Four short links: 17 May 2011

Sorting Out 9/11, Tagging Text, Unlocking Scientific Publishing, and Internet Archive's Meatspace Branch

  1. Sorting Out 9/11 (New Yorker) — the thorniest problem for the 9/11 memorial was the ordering of the names. Computer science to the rescue!
  2. Tagger — Python library for extracting tags (statistically significant words or phrases) from a piece of text.
  3. Free Science, One Paper at a Time (Wired) — Jonathan Eisen’s attempt to collect and distribute his father’s scientific papers (which were written while a federal employee, so in the public domain), thwarted by old-fashioned scientific publishing. “But now,” says Jonathan Eisen, “there’s this thing called the Internet. It changes not just how things can be done but how they should be done.”

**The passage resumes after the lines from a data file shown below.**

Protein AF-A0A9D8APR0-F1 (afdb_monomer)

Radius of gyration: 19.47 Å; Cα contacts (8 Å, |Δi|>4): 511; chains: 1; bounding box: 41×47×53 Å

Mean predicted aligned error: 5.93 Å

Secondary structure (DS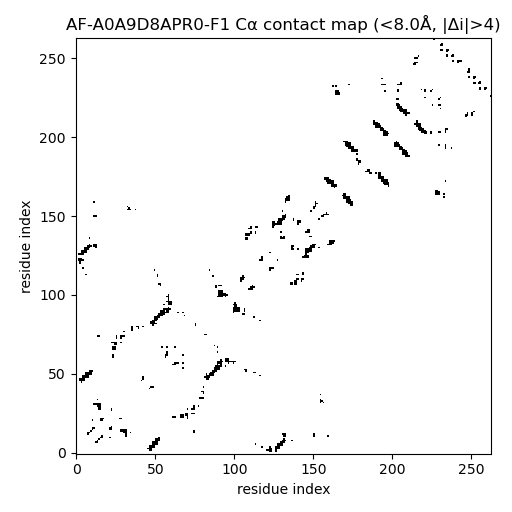SP, 8-state):
---EEEEE-SBTTTB--BTTB--SSGGG--BPTTHHHHHHHHHHTTEEEEEEEE-THHHHTSS-HHHHHHHHHHHHHHSSS-EEEEEEE---TT-SSGGG----TTSTTS-HHHHHHHHHTT--GGG-EEEESBHHHHHHHHHHT--EEEHHHHHT---EEEEE-TTS-EEEEEEE-SS-TTS----TTEEEEEEEEETTEEEEEEEEE--TTS--EEEEE-GGGTTTTHHHHHHHHHHHHHTT-HHHHHHHHHHHHHHHH--

Sequence (263 aa):
MPVRLLFLDRDGTLNRTLGRRPPNAPDEVELLPGVEAVLSRYVSDGWRLVIVTNQGGVGAGYLTEAQAHAVQQRVIDLLPVPVSASYLCPHMPGGAVPEYAIDCPNRKPRPGFVLNALCAFEARPGDCLLVGDAITDKQVAEAAGVPFRWADRFFGRPIDRGLHALDGSWVQVRQVGELDPLGGPAGADRDMCLVAEKDGEIIGRLCLLRAQGAANWTLDVGDAHRGTGIEALLAQTALEWIGDRQELRRSVADLLTGLSSEG

Structure (mmCIF, N/CA/C/O backbone):
data_AF-A0A9D8APR0-F1
#
_entry.id   AF-A0A9D8APR0-F1
#
loop_
_atom_site.group_PDB
_atom_site.id
_atom_site.type_symbol
_atom_site.label_atom_id
_atom_site.label_alt_id
_atom_site.label_comp_id
_atom_site.label_asym_id
_atom_site.label_entity_id
_atom_site.label_seq_id
_atom_site.pdbx_PDB_ins_code
_atom_site.Cartn_x
_atom_site.Cartn_y
_atom_site.Cartn_z
_atom_site.occupancy
_atom_site.B_iso_or_equiv
_atom_site.auth_seq_id
_atom_site.auth_comp_id
_atom_site.auth_asym_id
_atom_site.auth_atom_id
_atom_site.pdbx_PDB_model_num
ATOM 1 N N . MET A 1 1 ? -21.043 -13.912 -14.970 1.00 64.12 1 MET A N 1
ATOM 2 C CA . MET A 1 1 ? -20.885 -13.081 -13.752 1.00 64.12 1 MET A CA 1
ATOM 3 C C . MET A 1 1 ? -19.905 -11.962 -14.073 1.00 64.12 1 MET A C 1
ATOM 5 O O . MET A 1 1 ? -19.039 -12.221 -14.904 1.00 64.12 1 MET A O 1
ATOM 9 N N . PRO A 1 2 ? -20.035 -10.755 -13.494 1.00 83.75 2 PRO A N 1
ATOM 10 C CA . PRO A 1 2 ? -19.063 -9.684 -13.720 1.00 83.75 2 PRO A CA 1
ATOM 11 C C . PRO A 1 2 ? -17.666 -10.121 -13.259 1.00 83.75 2 PRO A C 1
ATOM 13 O O . PRO A 1 2 ? -17.535 -10.826 -12.253 1.00 83.75 2 PRO A O 1
ATOM 16 N N . VAL A 1 3 ? -16.631 -9.733 -14.008 1.00 93.00 3 VAL A N 1
ATOM 17 C CA . VAL A 1 3 ? -15.238 -9.982 -13.618 1.00 93.00 3 VAL A CA 1
ATOM 18 C C . VAL A 1 3 ? -14.905 -9.084 -12.432 1.00 93.00 3 VAL A C 1
ATOM 20 O O . VAL A 1 3 ? -15.095 -7.872 -12.497 1.00 93.00 3 VAL A O 1
ATOM 23 N N . ARG A 1 4 ? -14.413 -9.689 -11.348 1.00 97.94 4 ARG A N 1
ATOM 24 C CA . ARG A 1 4 ? -13.986 -8.979 -10.140 1.00 97.94 4 ARG A CA 1
ATOM 25 C C . ARG A 1 4 ? -12.476 -9.064 -10.021 1.00 97.94 4 ARG A C 1
ATOM 27 O O . ARG A 1 4 ? -11.927 -10.167 -9.945 1.00 97.94 4 ARG A O 1
ATOM 34 N N . LEU A 1 5 ? -11.819 -7.909 -10.029 1.00 98.69 5 LEU A N 1
ATOM 35 C CA . LEU A 1 5 ? -10.375 -7.810 -9.860 1.00 98.69 5 LEU A CA 1
ATOM 36 C C . LEU A 1 5 ? -10.049 -7.394 -8.431 1.00 98.69 5 LEU A C 1
ATOM 38 O O . LEU A 1 5 ? -10.611 -6.426 -7.916 1.00 98.69 5 LEU A O 1
ATOM 42 N N . LEU A 1 6 ? -9.127 -8.124 -7.812 1.00 98.75 6 LEU A N 1
ATOM 43 C CA . LEU A 1 6 ? -8.482 -7.719 -6.572 1.00 98.75 6 LEU A CA 1
ATOM 44 C C . LEU A 1 6 ? -7.097 -7.180 -6.926 1.00 98.75 6 LEU A C 1
ATOM 46 O O . LEU A 1 6 ? -6.173 -7.950 -7.198 1.00 98.75 6 LEU A O 1
ATOM 50 N N . PHE A 1 7 ? -6.987 -5.857 -6.957 1.00 98.94 7 PHE A N 1
ATOM 51 C CA . PHE A 1 7 ? -5.731 -5.148 -7.131 1.00 98.94 7 PHE A CA 1
ATOM 52 C C . PHE A 1 7 ? -4.956 -5.142 -5.818 1.00 98.94 7 PHE A C 1
ATOM 54 O O . PHE A 1 7 ? -5.508 -4.813 -4.768 1.00 98.94 7 PHE A O 1
ATOM 61 N N . LEU A 1 8 ? -3.681 -5.501 -5.885 1.00 98.88 8 LEU A N 1
ATOM 62 C CA . LEU A 1 8 ? -2.806 -5.639 -4.729 1.00 98.88 8 LEU A CA 1
ATOM 63 C C . LEU A 1 8 ? -1.526 -4.849 -4.986 1.00 98.88 8 LE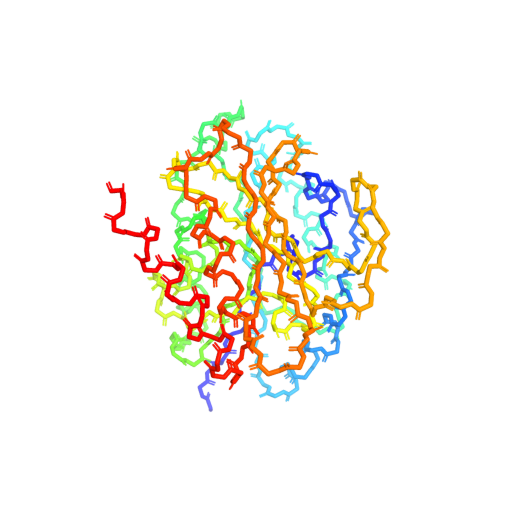U A C 1
ATOM 65 O O . LEU A 1 8 ? -0.838 -5.086 -5.984 1.00 98.88 8 LEU A O 1
ATOM 69 N N . ASP A 1 9 ? -1.187 -3.936 -4.083 1.00 98.69 9 ASP A N 1
ATOM 70 C CA . ASP A 1 9 ? 0.203 -3.510 -3.948 1.00 98.69 9 ASP A CA 1
ATOM 71 C C . ASP A 1 9 ? 1.090 -4.693 -3.490 1.00 98.69 9 ASP A C 1
ATOM 73 O O . ASP A 1 9 ? 0.594 -5.740 -3.067 1.00 98.69 9 ASP A O 1
ATOM 77 N N . ARG A 1 10 ? 2.412 -4.561 -3.636 1.00 98.38 10 ARG A N 1
ATOM 78 C CA . ARG A 1 10 ? 3.392 -5.607 -3.346 1.00 98.38 10 ARG A CA 1
ATOM 79 C C . ARG A 1 10 ? 4.085 -5.407 -1.992 1.00 98.38 10 ARG A C 1
ATOM 81 O O . ARG A 1 10 ? 3.922 -6.241 -1.103 1.00 98.38 10 ARG A O 1
ATOM 88 N N . ASP A 1 11 ? 4.846 -4.327 -1.836 1.00 97.62 11 ASP A N 1
ATOM 89 C CA . ASP A 1 11 ? 5.773 -4.122 -0.716 1.00 97.62 11 ASP A CA 1
ATOM 90 C C . ASP A 1 11 ? 5.078 -3.408 0.447 1.00 97.62 11 ASP A C 1
ATOM 92 O O . ASP A 1 11 ? 4.661 -2.276 0.288 1.00 97.62 11 ASP A O 1
ATOM 96 N N . GLY A 1 12 ? 4.967 -4.053 1.612 1.00 95.88 12 GLY A N 1
ATOM 97 C CA . GLY A 1 12 ? 4.137 -3.576 2.735 1.00 95.88 12 GLY A CA 1
ATOM 98 C C . GLY A 1 12 ? 2.704 -4.127 2.688 1.00 95.88 12 GLY A C 1
ATOM 99 O O . GLY A 1 12 ? 2.018 -4.240 3.709 1.00 95.88 12 GLY A O 1
ATOM 100 N N . THR A 1 13 ? 2.281 -4.611 1.518 1.00 98.19 13 THR A N 1
ATOM 101 C CA . THR A 1 13 ? 0.959 -5.207 1.300 1.00 98.19 13 THR A CA 1
ATOM 102 C C . THR A 1 13 ? 0.998 -6.735 1.275 1.00 98.19 13 THR A C 1
ATOM 104 O O . THR A 1 13 ? 0.404 -7.368 2.157 1.00 98.19 13 THR A O 1
ATOM 107 N N . LEU A 1 14 ? 1.708 -7.330 0.310 1.00 98.44 14 LEU A N 1
ATOM 108 C CA . LEU A 1 14 ? 1.855 -8.782 0.138 1.00 98.44 14 LEU A CA 1
ATOM 109 C C . LEU A 1 14 ? 3.113 -9.321 0.816 1.00 98.44 14 LEU A C 1
ATOM 111 O O . LEU A 1 14 ? 3.034 -10.311 1.539 1.00 98.44 14 LEU A O 1
ATOM 115 N N . ASN A 1 15 ? 4.260 -8.675 0.609 1.00 98.06 15 ASN A N 1
ATOM 116 C CA . ASN A 1 15 ? 5.523 -9.025 1.259 1.00 98.06 15 ASN A CA 1
ATOM 117 C C . ASN A 1 15 ? 5.983 -7.927 2.209 1.00 98.06 15 ASN A C 1
ATOM 119 O O . ASN A 1 15 ? 5.611 -6.762 2.070 1.00 98.06 15 ASN A O 1
ATOM 123 N N . ARG A 1 16 ? 6.831 -8.300 3.167 1.00 95.38 16 ARG A N 1
ATOM 124 C CA . ARG A 1 16 ? 7.427 -7.335 4.091 1.00 95.38 16 ARG A CA 1
ATOM 125 C C . ARG A 1 16 ? 8.398 -6.399 3.373 1.00 95.38 16 ARG A C 1
ATOM 127 O O . ARG A 1 16 ? 9.037 -6.779 2.389 1.00 95.38 16 ARG A O 1
ATOM 134 N N . THR A 1 17 ? 8.546 -5.202 3.921 1.00 92.75 17 THR A N 1
ATOM 135 C CA . THR A 1 17 ? 9.674 -4.310 3.648 1.00 92.75 17 THR A CA 1
ATOM 136 C C . THR A 1 17 ? 10.847 -4.645 4.580 1.00 92.75 17 THR A C 1
ATOM 138 O O . THR A 1 17 ? 10.686 -5.246 5.646 1.00 92.75 17 THR A O 1
ATOM 141 N N . LEU A 1 18 ? 12.061 -4.291 4.164 1.00 89.44 18 LEU A N 1
ATOM 142 C CA . LEU A 1 18 ? 13.302 -4.448 4.918 1.00 89.44 18 LEU A CA 1
ATOM 143 C C . LEU A 1 18 ? 13.730 -3.091 5.485 1.00 89.44 18 LEU A C 1
ATOM 145 O O . LEU A 1 18 ? 14.515 -2.354 4.881 1.00 89.44 18 LEU A O 1
ATOM 149 N N . GLY A 1 19 ? 13.181 -2.734 6.647 1.00 84.25 19 GLY A N 1
ATOM 150 C CA . GLY A 1 19 ? 13.378 -1.404 7.222 1.00 84.25 19 GLY A CA 1
ATOM 151 C C . GLY A 1 19 ? 12.775 -0.332 6.311 1.00 84.25 19 GLY A C 1
ATOM 152 O O . GLY A 1 19 ? 11.566 -0.302 6.117 1.00 84.25 19 GLY A O 1
ATOM 153 N N . ARG A 1 20 ? 13.615 0.537 5.732 1.00 79.06 20 ARG A N 1
ATOM 154 C CA . ARG A 1 20 ? 13.182 1.641 4.848 1.00 79.06 20 ARG A CA 1
ATOM 155 C C . ARG A 1 20 ? 13.119 1.292 3.361 1.00 79.06 20 ARG A C 1
ATOM 157 O O . ARG A 1 20 ? 12.825 2.170 2.554 1.00 79.06 20 ARG A O 1
ATOM 164 N N . ARG A 1 21 ? 13.446 0.058 2.969 1.00 89.75 21 ARG A N 1
ATOM 165 C CA . ARG A 1 21 ? 13.484 -0.343 1.554 1.00 89.75 21 ARG A CA 1
ATOM 166 C C . ARG A 1 21 ? 12.679 -1.615 1.294 1.00 89.75 21 ARG A C 1
ATOM 168 O O . ARG A 1 21 ? 12.540 -2.433 2.201 1.00 89.75 21 ARG A O 1
ATOM 175 N N . PRO A 1 22 ? 12.194 -1.834 0.066 1.00 92.25 22 PRO A N 1
ATOM 176 C CA . PRO A 1 22 ? 11.682 -3.138 -0.333 1.00 92.25 22 PRO A CA 1
ATOM 177 C C . PRO A 1 22 ? 12.820 -4.172 -0.501 1.00 9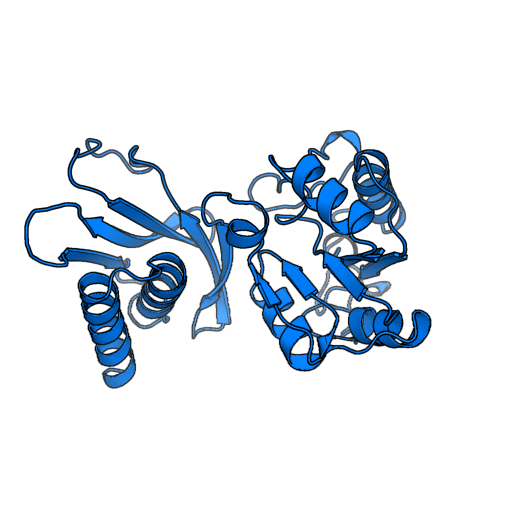2.25 22 PRO A C 1
ATOM 179 O O . PRO A 1 22 ? 14.008 -3.809 -0.503 1.00 92.25 22 PRO A O 1
ATOM 182 N N . PRO A 1 23 ? 12.479 -5.466 -0.642 1.00 94.94 23 PRO A N 1
ATOM 183 C CA . PRO A 1 23 ? 13.405 -6.491 -1.114 1.00 94.94 23 PRO A CA 1
ATOM 184 C C . PRO A 1 23 ? 13.993 -6.128 -2.484 1.00 94.94 23 PRO A C 1
ATOM 186 O O . PRO A 1 23 ? 13.263 -5.749 -3.401 1.00 94.94 23 PRO A O 1
ATOM 189 N N . ASN A 1 24 ? 15.307 -6.285 -2.629 1.00 94.56 24 ASN A N 1
ATOM 190 C CA . ASN A 1 24 ? 16.038 -6.079 -3.882 1.00 94.56 24 ASN A CA 1
ATOM 191 C C . ASN A 1 24 ? 16.548 -7.399 -4.485 1.00 94.56 24 ASN A C 1
ATOM 193 O O . ASN A 1 24 ? 17.104 -7.396 -5.584 1.00 94.56 24 ASN A O 1
ATOM 197 N N . ALA A 1 25 ? 16.355 -8.519 -3.785 1.00 95.56 25 ALA A N 1
ATOM 198 C CA . ALA A 1 25 ? 16.696 -9.856 -4.252 1.00 95.56 25 ALA A CA 1
ATOM 199 C C . ALA A 1 25 ? 15.593 -10.878 -3.894 1.00 95.56 25 ALA A C 1
ATOM 201 O O . ALA A 1 25 ? 14.861 -10.678 -2.924 1.00 95.56 25 ALA A O 1
ATOM 202 N N . PRO A 1 26 ? 15.422 -11.964 -4.673 1.00 97.69 26 PRO A N 1
ATOM 203 C CA . PRO A 1 26 ? 14.393 -12.975 -4.409 1.00 97.69 26 PRO A CA 1
ATOM 204 C C . PRO A 1 26 ? 14.469 -13.635 -3.020 1.00 97.69 26 PRO A C 1
ATOM 206 O O . PRO A 1 26 ? 13.447 -13.936 -2.410 1.00 97.69 26 PRO A O 1
ATOM 209 N N . ASP A 1 27 ? 15.665 -13.876 -2.499 1.00 97.25 27 ASP A N 1
ATOM 210 C CA . ASP A 1 27 ? 15.883 -14.496 -1.186 1.00 97.25 27 ASP A CA 1
ATOM 211 C C . ASP A 1 27 ? 15.517 -13.580 -0.005 1.00 97.25 27 ASP A C 1
ATOM 213 O O . ASP A 1 27 ? 15.294 -14.062 1.103 1.00 97.25 27 ASP A O 1
ATOM 217 N N . GLU A 1 28 ? 15.377 -12.277 -0.249 1.00 97.12 28 GLU A N 1
ATOM 218 C CA . GLU A 1 28 ? 14.875 -11.300 0.718 1.00 97.12 28 GLU A CA 1
ATOM 219 C C . GLU A 1 28 ? 13.339 -11.287 0.833 1.00 97.12 28 GLU A C 1
ATOM 221 O O . GLU A 1 28 ? 12.793 -10.653 1.741 1.00 97.12 28 GLU A O 1
ATOM 226 N N . VAL A 1 29 ? 12.628 -11.947 -0.089 1.00 98.25 29 VAL A N 1
ATOM 227 C CA . VAL A 1 29 ? 11.162 -11.930 -0.137 1.00 98.25 29 VAL A CA 1
ATOM 228 C C . VAL A 1 29 ? 10.571 -12.836 0.934 1.00 98.25 29 VAL A C 1
ATOM 230 O O . VAL A 1 29 ? 10.798 -14.045 0.957 1.00 98.25 29 VAL A O 1
ATOM 233 N N . GLU A 1 30 ? 9.705 -12.250 1.753 1.00 97.88 30 GLU A N 1
ATOM 234 C CA . GLU A 1 30 ? 8.897 -12.958 2.738 1.00 97.88 30 GLU A CA 1
ATOM 235 C C . GLU A 1 30 ? 7.478 -12.392 2.727 1.00 97.88 30 GLU A C 1
ATOM 237 O O . GLU A 1 30 ? 7.285 -11.176 2.852 1.00 97.88 30 GLU A O 1
ATOM 242 N N . LEU A 1 31 ? 6.488 -13.270 2.548 1.00 98.00 31 LEU A N 1
ATOM 243 C CA . LEU A 1 31 ? 5.082 -12.882 2.580 1.00 98.00 31 LEU A CA 1
ATOM 244 C C . LEU A 1 31 ? 4.679 -12.440 3.985 1.00 98.00 31 LEU A C 1
ATOM 246 O O . LEU A 1 31 ? 5.106 -13.005 4.990 1.00 98.00 31 LEU A O 1
ATOM 250 N N . LEU A 1 32 ? 3.814 -11.435 4.050 1.00 96.06 32 LEU A N 1
ATOM 251 C CA . LEU A 1 32 ? 3.256 -10.983 5.312 1.00 96.06 32 LEU A CA 1
ATOM 252 C C . LEU A 1 32 ? 2.233 -11.999 5.852 1.00 96.06 32 LEU A C 1
ATOM 254 O O . LEU A 1 32 ? 1.514 -12.635 5.073 1.00 96.06 32 LEU A O 1
ATOM 258 N N . PRO A 1 33 ? 2.091 -12.115 7.185 1.00 92.06 33 PRO A N 1
ATOM 259 C CA . PRO A 1 33 ? 1.116 -13.014 7.792 1.00 92.06 33 PRO A CA 1
ATOM 260 C C . PRO A 1 33 ? -0.312 -12.770 7.285 1.00 92.06 33 PRO A C 1
ATOM 262 O O . PRO A 1 33 ? -0.735 -11.629 7.090 1.00 92.06 33 PRO A O 1
ATOM 265 N N . GLY A 1 34 ? -1.064 -13.855 7.087 1.00 91.56 34 GLY A N 1
ATOM 266 C CA . GLY A 1 34 ? -2.476 -13.819 6.686 1.00 91.56 34 GLY A CA 1
ATOM 267 C C . GLY A 1 34 ? -2.736 -13.642 5.185 1.00 91.56 34 GLY A C 1
ATOM 268 O O . GLY A 1 34 ? -3.857 -13.905 4.746 1.00 91.56 34 GLY A O 1
ATOM 269 N N . VAL A 1 35 ? -1.727 -13.273 4.385 1.00 95.94 35 VAL A N 1
ATOM 270 C CA . VAL A 1 35 ? -1.868 -13.073 2.929 1.00 95.94 35 VAL A CA 1
ATOM 271 C C . VAL A 1 35 ? -2.410 -14.326 2.243 1.00 95.94 35 VAL A C 1
ATOM 273 O O . VAL A 1 35 ? -3.410 -14.259 1.531 1.00 95.94 35 VAL A O 1
ATOM 276 N N . GLU A 1 36 ? -1.809 -15.480 2.521 1.00 94.12 36 GLU A N 1
ATOM 277 C CA . GLU A 1 36 ? -2.175 -16.760 1.909 1.00 94.12 36 GLU A CA 1
ATOM 278 C C . GLU A 1 36 ? -3.651 -17.124 2.123 1.00 94.12 36 GLU A C 1
ATOM 280 O O . GLU A 1 36 ? -4.379 -17.406 1.167 1.00 94.12 36 GLU A O 1
ATOM 285 N N . ALA A 1 37 ? -4.111 -17.074 3.377 1.00 94.25 37 ALA A N 1
ATOM 286 C CA . ALA A 1 37 ? -5.467 -17.463 3.752 1.00 94.25 37 ALA A CA 1
ATOM 287 C C . ALA A 1 37 ? -6.524 -16.524 3.150 1.00 94.25 37 ALA A C 1
ATOM 289 O O . ALA A 1 37 ? -7.546 -16.981 2.631 1.00 94.25 37 ALA A O 1
ATOM 290 N N . VAL A 1 38 ? -6.276 -15.210 3.188 1.00 96.69 38 VAL A N 1
ATOM 291 C CA . VAL A 1 38 ? -7.221 -14.216 2.664 1.00 96.69 38 VAL A CA 1
ATOM 292 C C . VAL A 1 38 ? -7.308 -14.303 1.143 1.00 96.69 38 VAL A C 1
ATOM 294 O O . VAL A 1 38 ? -8.413 -14.365 0.604 1.00 96.69 38 VAL A O 1
ATOM 297 N N . LEU A 1 39 ? -6.177 -14.368 0.438 1.00 98.12 39 LEU A N 1
ATOM 298 C CA . LEU A 1 39 ? -6.187 -14.441 -1.025 1.00 98.12 39 LEU A CA 1
ATOM 299 C C . LEU A 1 39 ? -6.797 -15.747 -1.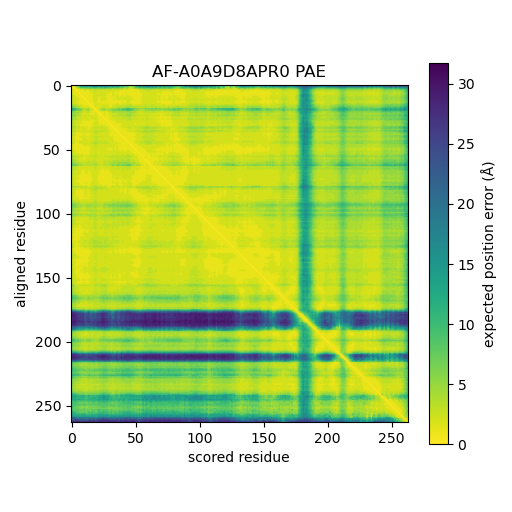539 1.00 98.12 39 LEU A C 1
ATOM 301 O O . LEU A 1 39 ? -7.554 -15.712 -2.509 1.00 98.12 39 LEU A O 1
ATOM 305 N N . SER A 1 40 ? -6.559 -16.868 -0.850 1.00 97.75 40 SER A N 1
ATOM 306 C CA . SER A 1 40 ? -7.201 -18.153 -1.161 1.00 97.75 40 SER A CA 1
ATOM 307 C C . SER A 1 40 ? -8.723 -18.050 -1.162 1.00 97.75 40 SER A C 1
ATOM 309 O O . SER A 1 40 ? -9.370 -18.516 -2.099 1.00 97.75 40 SER A O 1
ATOM 311 N N . ARG A 1 41 ? -9.294 -17.360 -0.167 1.00 97.19 41 ARG A N 1
ATOM 312 C CA . ARG A 1 41 ? -10.738 -17.112 -0.089 1.00 97.19 41 ARG A CA 1
ATOM 313 C C . ARG A 1 41 ? -11.244 -16.230 -1.231 1.00 97.19 41 ARG A C 1
ATOM 315 O O . ARG A 1 41 ? -12.270 -16.527 -1.833 1.00 97.19 41 ARG A O 1
ATOM 322 N N . TYR A 1 42 ? -10.539 -15.148 -1.552 1.00 97.56 42 TYR A N 1
ATOM 323 C CA . TYR A 1 42 ? -10.951 -14.271 -2.653 1.00 97.56 42 TYR A CA 1
ATOM 324 C C . TYR A 1 42 ? -10.932 -15.012 -3.996 1.00 97.56 42 TYR A C 1
ATOM 326 O O . TYR A 1 42 ? -11.879 -14.905 -4.777 1.00 97.56 42 TYR A O 1
ATOM 334 N N . VAL A 1 43 ? -9.901 -15.815 -4.253 1.00 97.94 43 VAL A N 1
ATOM 335 C CA . VAL A 1 43 ? -9.818 -16.608 -5.485 1.00 97.94 43 VAL A CA 1
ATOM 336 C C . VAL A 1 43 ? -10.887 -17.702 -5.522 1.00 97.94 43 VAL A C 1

  4. Internet Archive Launches Physical Archive — I’m keen to see how this develops, because physical storage has problems that digital does not. I’d love to see the donor agreement require the donor to give the archive full rights to digitize and distribute under open licenses. That’d put the Internet Archive a step in front of traditional archives, museums, libraries, and galleries, whose donor agreements typically let donors place arbitrary specifications on use and reuse (“must be inaccessible for 50 years”, “no commercial use”, “no use that compromises the work”, etc.), all of which are barriers to wholesale digitization and reuse.